After playing around with the parts of our code that correspond to the parts Google changed in I notice that I can change it up enough to where the crash doesn't happen at all but the macro assembler has bugs, or change it so the crash happens on startup with the same error code regardless of what web page is loaded. So I don't actually know how to fix it, but I am becoming convinced that there's a link here.

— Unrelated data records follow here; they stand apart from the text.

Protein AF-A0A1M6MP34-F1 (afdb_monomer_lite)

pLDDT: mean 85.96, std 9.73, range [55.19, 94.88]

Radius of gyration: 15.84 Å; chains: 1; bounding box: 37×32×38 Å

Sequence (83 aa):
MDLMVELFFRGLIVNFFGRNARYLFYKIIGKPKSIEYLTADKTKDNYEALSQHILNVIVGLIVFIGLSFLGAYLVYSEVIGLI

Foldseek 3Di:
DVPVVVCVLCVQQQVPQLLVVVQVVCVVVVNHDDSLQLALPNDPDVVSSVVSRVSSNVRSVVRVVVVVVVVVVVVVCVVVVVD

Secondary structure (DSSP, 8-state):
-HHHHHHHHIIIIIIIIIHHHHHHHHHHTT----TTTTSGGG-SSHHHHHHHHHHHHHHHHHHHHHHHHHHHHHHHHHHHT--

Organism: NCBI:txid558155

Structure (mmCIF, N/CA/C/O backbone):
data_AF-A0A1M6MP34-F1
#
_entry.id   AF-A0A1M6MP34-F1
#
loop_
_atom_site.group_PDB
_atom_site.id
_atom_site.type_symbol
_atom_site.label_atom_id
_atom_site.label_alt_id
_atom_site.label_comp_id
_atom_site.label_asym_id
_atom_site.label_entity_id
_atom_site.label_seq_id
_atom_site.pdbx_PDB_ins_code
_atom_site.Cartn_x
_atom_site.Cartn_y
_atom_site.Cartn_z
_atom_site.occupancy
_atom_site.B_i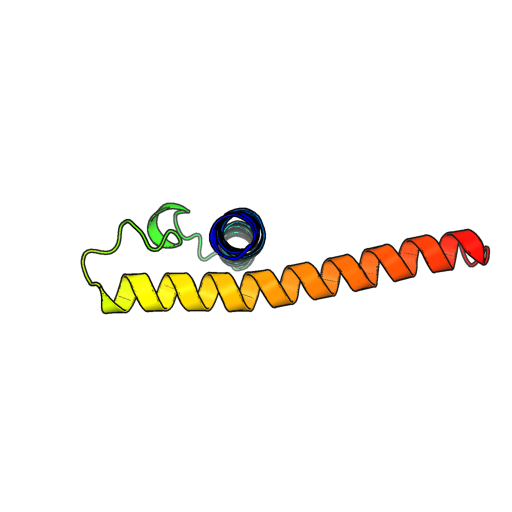so_or_equiv
_atom_site.auth_seq_id
_atom_site.auth_comp_id
_atom_site.auth_asym_id
_atom_site.auth_atom_id
_atom_site.pdbx_PDB_model_num
ATOM 1 N N . MET A 1 1 ? -9.050 17.017 -13.456 1.00 55.19 1 MET A N 1
ATOM 2 C CA . MET A 1 1 ? -7.797 16.270 -13.220 1.00 55.19 1 MET A CA 1
ATOM 3 C C . MET A 1 1 ? -7.763 15.734 -11.797 1.00 55.19 1 MET A C 1
ATOM 5 O O . MET A 1 1 ? -7.608 14.532 -11.673 1.00 55.19 1 MET A O 1
ATOM 9 N N . ASP A 1 2 ? -8.038 16.545 -10.767 1.00 77.69 2 ASP A N 1
ATOM 10 C CA . ASP A 1 2 ? -8.020 16.080 -9.365 1.00 77.69 2 ASP A CA 1
ATOM 11 C C . ASP A 1 2 ? -8.928 14.886 -9.071 1.00 77.69 2 ASP A C 1
ATOM 13 O O . ASP A 1 2 ? -8.440 13.865 -8.616 1.00 77.69 2 ASP A O 1
ATOM 17 N N . LEU A 1 3 ? -10.220 14.944 -9.401 1.00 82.50 3 LEU A N 1
ATOM 18 C CA . LEU A 1 3 ? -11.164 13.924 -8.922 1.00 82.50 3 LEU A CA 1
ATOM 19 C C . LEU A 1 3 ? -10.932 12.528 -9.537 1.00 82.50 3 LEU A C 1
ATOM 21 O O . LEU A 1 3 ? -11.027 11.516 -8.852 1.00 82.50 3 LEU A O 1
ATOM 25 N N . MET A 1 4 ? -10.574 12.458 -10.824 1.00 83.56 4 MET A N 1
ATOM 26 C CA . MET A 1 4 ? -10.250 11.188 -11.498 1.00 83.56 4 MET A CA 1
ATOM 27 C C . MET A 1 4 ? -8.926 10.604 -11.000 1.00 83.56 4 MET A C 1
ATOM 29 O O . MET A 1 4 ? -8.828 9.398 -10.782 1.00 83.56 4 MET A O 1
ATOM 33 N N . VAL A 1 5 ? -7.916 11.456 -10.803 1.00 82.69 5 VAL A N 1
ATOM 34 C CA . VAL A 1 5 ? -6.612 11.047 -10.270 1.00 82.69 5 VAL A CA 1
ATOM 35 C C . VAL A 1 5 ? -6.769 10.595 -8.821 1.00 82.69 5 VAL A C 1
ATOM 37 O O . VAL A 1 5 ? -6.313 9.515 -8.470 1.00 82.69 5 VAL A O 1
ATOM 40 N N . GLU A 1 6 ? -7.492 11.341 -7.997 1.00 85.06 6 GLU A N 1
ATOM 41 C CA . GLU A 1 6 ? -7.788 10.985 -6.613 1.00 85.06 6 GLU A CA 1
ATOM 42 C C . GLU A 1 6 ? -8.548 9.658 -6.514 1.00 85.06 6 GLU A C 1
ATOM 44 O O . GLU A 1 6 ? -8.153 8.787 -5.740 1.00 85.06 6 GLU A O 1
ATOM 49 N N . LEU A 1 7 ? -9.586 9.444 -7.331 1.00 84.56 7 LEU A N 1
ATOM 50 C CA . LEU A 1 7 ? -10.300 8.164 -7.382 1.00 84.56 7 LEU A CA 1
ATOM 51 C C . LEU A 1 7 ? -9.384 7.016 -7.809 1.00 84.56 7 LEU A C 1
ATOM 53 O O . LEU A 1 7 ? -9.471 5.926 -7.240 1.00 84.56 7 LEU A O 1
ATOM 57 N N . PHE A 1 8 ? -8.489 7.256 -8.768 1.00 86.62 8 PHE A N 1
ATOM 58 C CA . PHE A 1 8 ? -7.504 6.270 -9.193 1.00 86.62 8 PHE A CA 1
ATOM 59 C C . PHE A 1 8 ? -6.520 5.936 -8.066 1.00 86.62 8 PHE A C 1
ATOM 61 O O . PHE A 1 8 ? -6.347 4.766 -7.738 1.00 86.62 8 PHE A O 1
ATOM 68 N N . PHE A 1 9 ? -5.935 6.939 -7.408 1.00 86.00 9 PHE A N 1
ATOM 69 C CA . PHE A 1 9 ? -5.027 6.741 -6.276 1.00 86.00 9 PHE A CA 1
ATOM 70 C C . PHE A 1 9 ? -5.733 6.064 -5.096 1.00 86.00 9 PHE A C 1
ATOM 72 O O . PHE A 1 9 ? -5.211 5.109 -4.523 1.00 86.00 9 PHE A O 1
ATOM 79 N N . ARG A 1 10 ? -6.952 6.483 -4.754 1.00 87.19 10 ARG A N 1
ATOM 80 C CA . ARG A 1 10 ? -7.739 5.879 -3.672 1.00 87.19 10 ARG A CA 1
ATOM 81 C C . ARG A 1 10 ? -8.132 4.437 -4.000 1.00 87.19 10 ARG A C 1
ATOM 83 O O . ARG A 1 10 ? -8.017 3.554 -3.153 1.00 87.19 10 ARG A O 1
ATOM 90 N N . GLY A 1 11 ? -8.560 4.169 -5.228 1.00 87.12 11 GLY A N 1
ATOM 91 C CA . GLY A 1 11 ? -8.909 2.826 -5.684 1.00 87.12 11 GLY A CA 1
ATOM 92 C C . GLY A 1 11 ? -7.700 1.892 -5.732 1.00 87.12 11 GLY A C 1
ATOM 93 O O . GLY A 1 11 ? -7.732 0.797 -5.171 1.00 87.12 11 GLY A O 1
ATOM 94 N N . LEU A 1 12 ? -6.616 2.335 -6.363 1.00 89.25 12 LEU A N 1
ATOM 95 C CA . LEU A 1 12 ? -5.448 1.505 -6.623 1.00 89.25 12 LEU A CA 1
ATOM 96 C C . LEU A 1 12 ? -4.504 1.438 -5.418 1.00 89.25 12 LEU A C 1
ATOM 98 O O . LEU A 1 12 ? -4.212 0.357 -4.913 1.00 89.25 12 LEU A O 1
ATOM 102 N N . ILE A 1 13 ? -4.031 2.576 -4.917 1.00 92.62 13 ILE A N 1
ATOM 103 C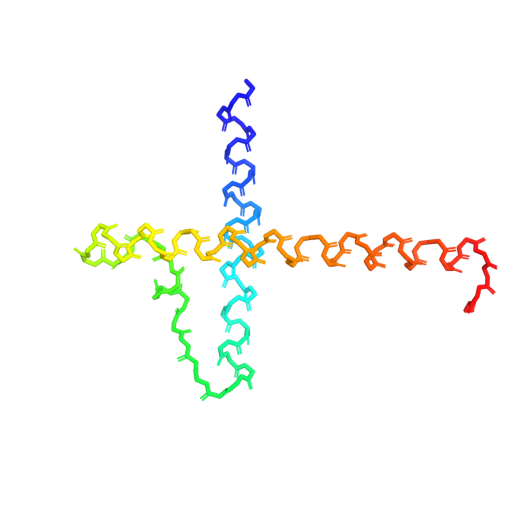 CA . ILE A 1 13 ? -3.038 2.594 -3.837 1.00 92.62 13 ILE A CA 1
ATOM 104 C C . ILE A 1 13 ? -3.681 2.186 -2.516 1.00 92.62 13 ILE A C 1
ATOM 106 O O . ILE A 1 13 ? -3.173 1.295 -1.841 1.00 92.62 13 ILE A O 1
ATOM 110 N N . VAL A 1 14 ? -4.813 2.787 -2.147 1.00 90.56 14 VAL A N 1
ATOM 111 C CA . VAL A 1 14 ? -5.404 2.564 -0.817 1.00 90.56 14 VAL A CA 1
ATOM 112 C C . VAL A 1 14 ? -6.192 1.257 -0.764 1.00 90.56 14 VAL A C 1
ATOM 114 O O . VAL A 1 14 ? -5.931 0.408 0.092 1.00 90.56 14 VAL A O 1
ATOM 117 N N . ASN A 1 15 ? -7.156 1.076 -1.671 1.00 88.38 15 ASN A N 1
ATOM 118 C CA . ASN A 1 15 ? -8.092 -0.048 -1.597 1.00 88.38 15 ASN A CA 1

All I've been able to determine about this mysterious assembler language is this:

Code: Select all

esi = input_end_pointer
edx = current_character
edi = current_position
ebp = StackPointer
eax = temp0 (usually)
ebx = temp1 (usually)
And also, arguments are usually reversed. So something like:

Code: Select all

__ mov(edx, register_location(start_reg));  // Index of start of capture
__ mov(ebx, register_location(start_reg + 1));  // Index of end of capture
Would be turned into:

Code: Select all

masm.loadPtr(register_location(start_reg), current_character);  // Index of start of capture
masm.loadPtr(register_location(start_reg + 1), temp1);  // Index of end of capture
The main problem is that not all the instructions have such a straightforward translation. cmp instructions are translated into masm.branchPtr instructions in a way that's fairly confusing, lea instructions usually correspond to masm.computeEffectiveAddress in some way... but it's not a 1:1 mapping process. What makes porting the changes to the macro assembler over particularly tough is that functions needed to make lookbehind work properly with the macro assembler are indeed these tougher ones, loaded with painful-to-translate functionality (at least for anyone who isn't extremely familiar with both x86 assembler and this "masm" language).

I've found a brief overview of this language talked about in this blog: ... te-values/

Re: Research into NativeRegExpMacroAssembler.cpp and Mozilla's assembly language.

Posted: 2021-07-21, 22:29
by Moonchild
Digging this one back up i looked into the code. We don't even need to dig into it too deeply because i think I found the problem:

Code: Select all

Trace::AdvanceCurrentPositionInTrace(int by, RegExpCompiler* compiler)
    MOZ_ASSERT(by > 0);
    // We don't have an instruction for shifting the current character register
    // down or for using a shifted value for anything so lets just forget that
    // we preloaded any characters into it.
    characters_preloaded_ = 0;
    // Adjust the offsets of the quick check performed information.  This
    // information is used to find out what we already determined about the
    // characters by means of mask and compare.
    quick_check_performed_.Advance(by, compiler->ascii());
    cp_offset_ += by;
    if (cp_offset_ > RegExpMacroAssembler::kMaxCPOffset) {
        cp_offset_ = 0;
    bound_checked_up_to_ = Max(0, bound_checked_up_to_ - by);
The issue is twofold:
resetting the preload to 0 then quick-check advancing it by a negative value will of course not work, AND
the very last line; while the offset is fine because a += with a negative value will properly adjust the character offset, the "- by" in the bound check will end up doing a double negative = addition, and may overflow, which a Max() will not catch.

So with that I think it's possible to fix that, easy if we can grab the full length to calculate the offset properly, otherwise needing a bit of juggling.

Of course the Assert at the top should go away too if we make it so it can handle negative values properly as well.

We'd also need to adapt the following to like negative numbers so the quick check advance works:

Code: Select all

QuickCheckDetails::Advance(int by, bool ascii)
    MOZ_ASSERT(by >= 0);
    if (by >= characters_) {
    for (int i = 0; i < characters_ - by; i++) {
        positions_[i] = positions_[by + i];
    for (int i = characters_ - by; i < characters_; i++) {
        positions_[i].mask = 0;
        positions_[i].value = 0;
        positions_[i].determines_perfectly = false;
    characters_ -= by;
    // We could change mask_ and value_ here but we would never advance unless
    // they had already been used in a check and they won't be used again because
    // it would gain us nothing.  So there's no point.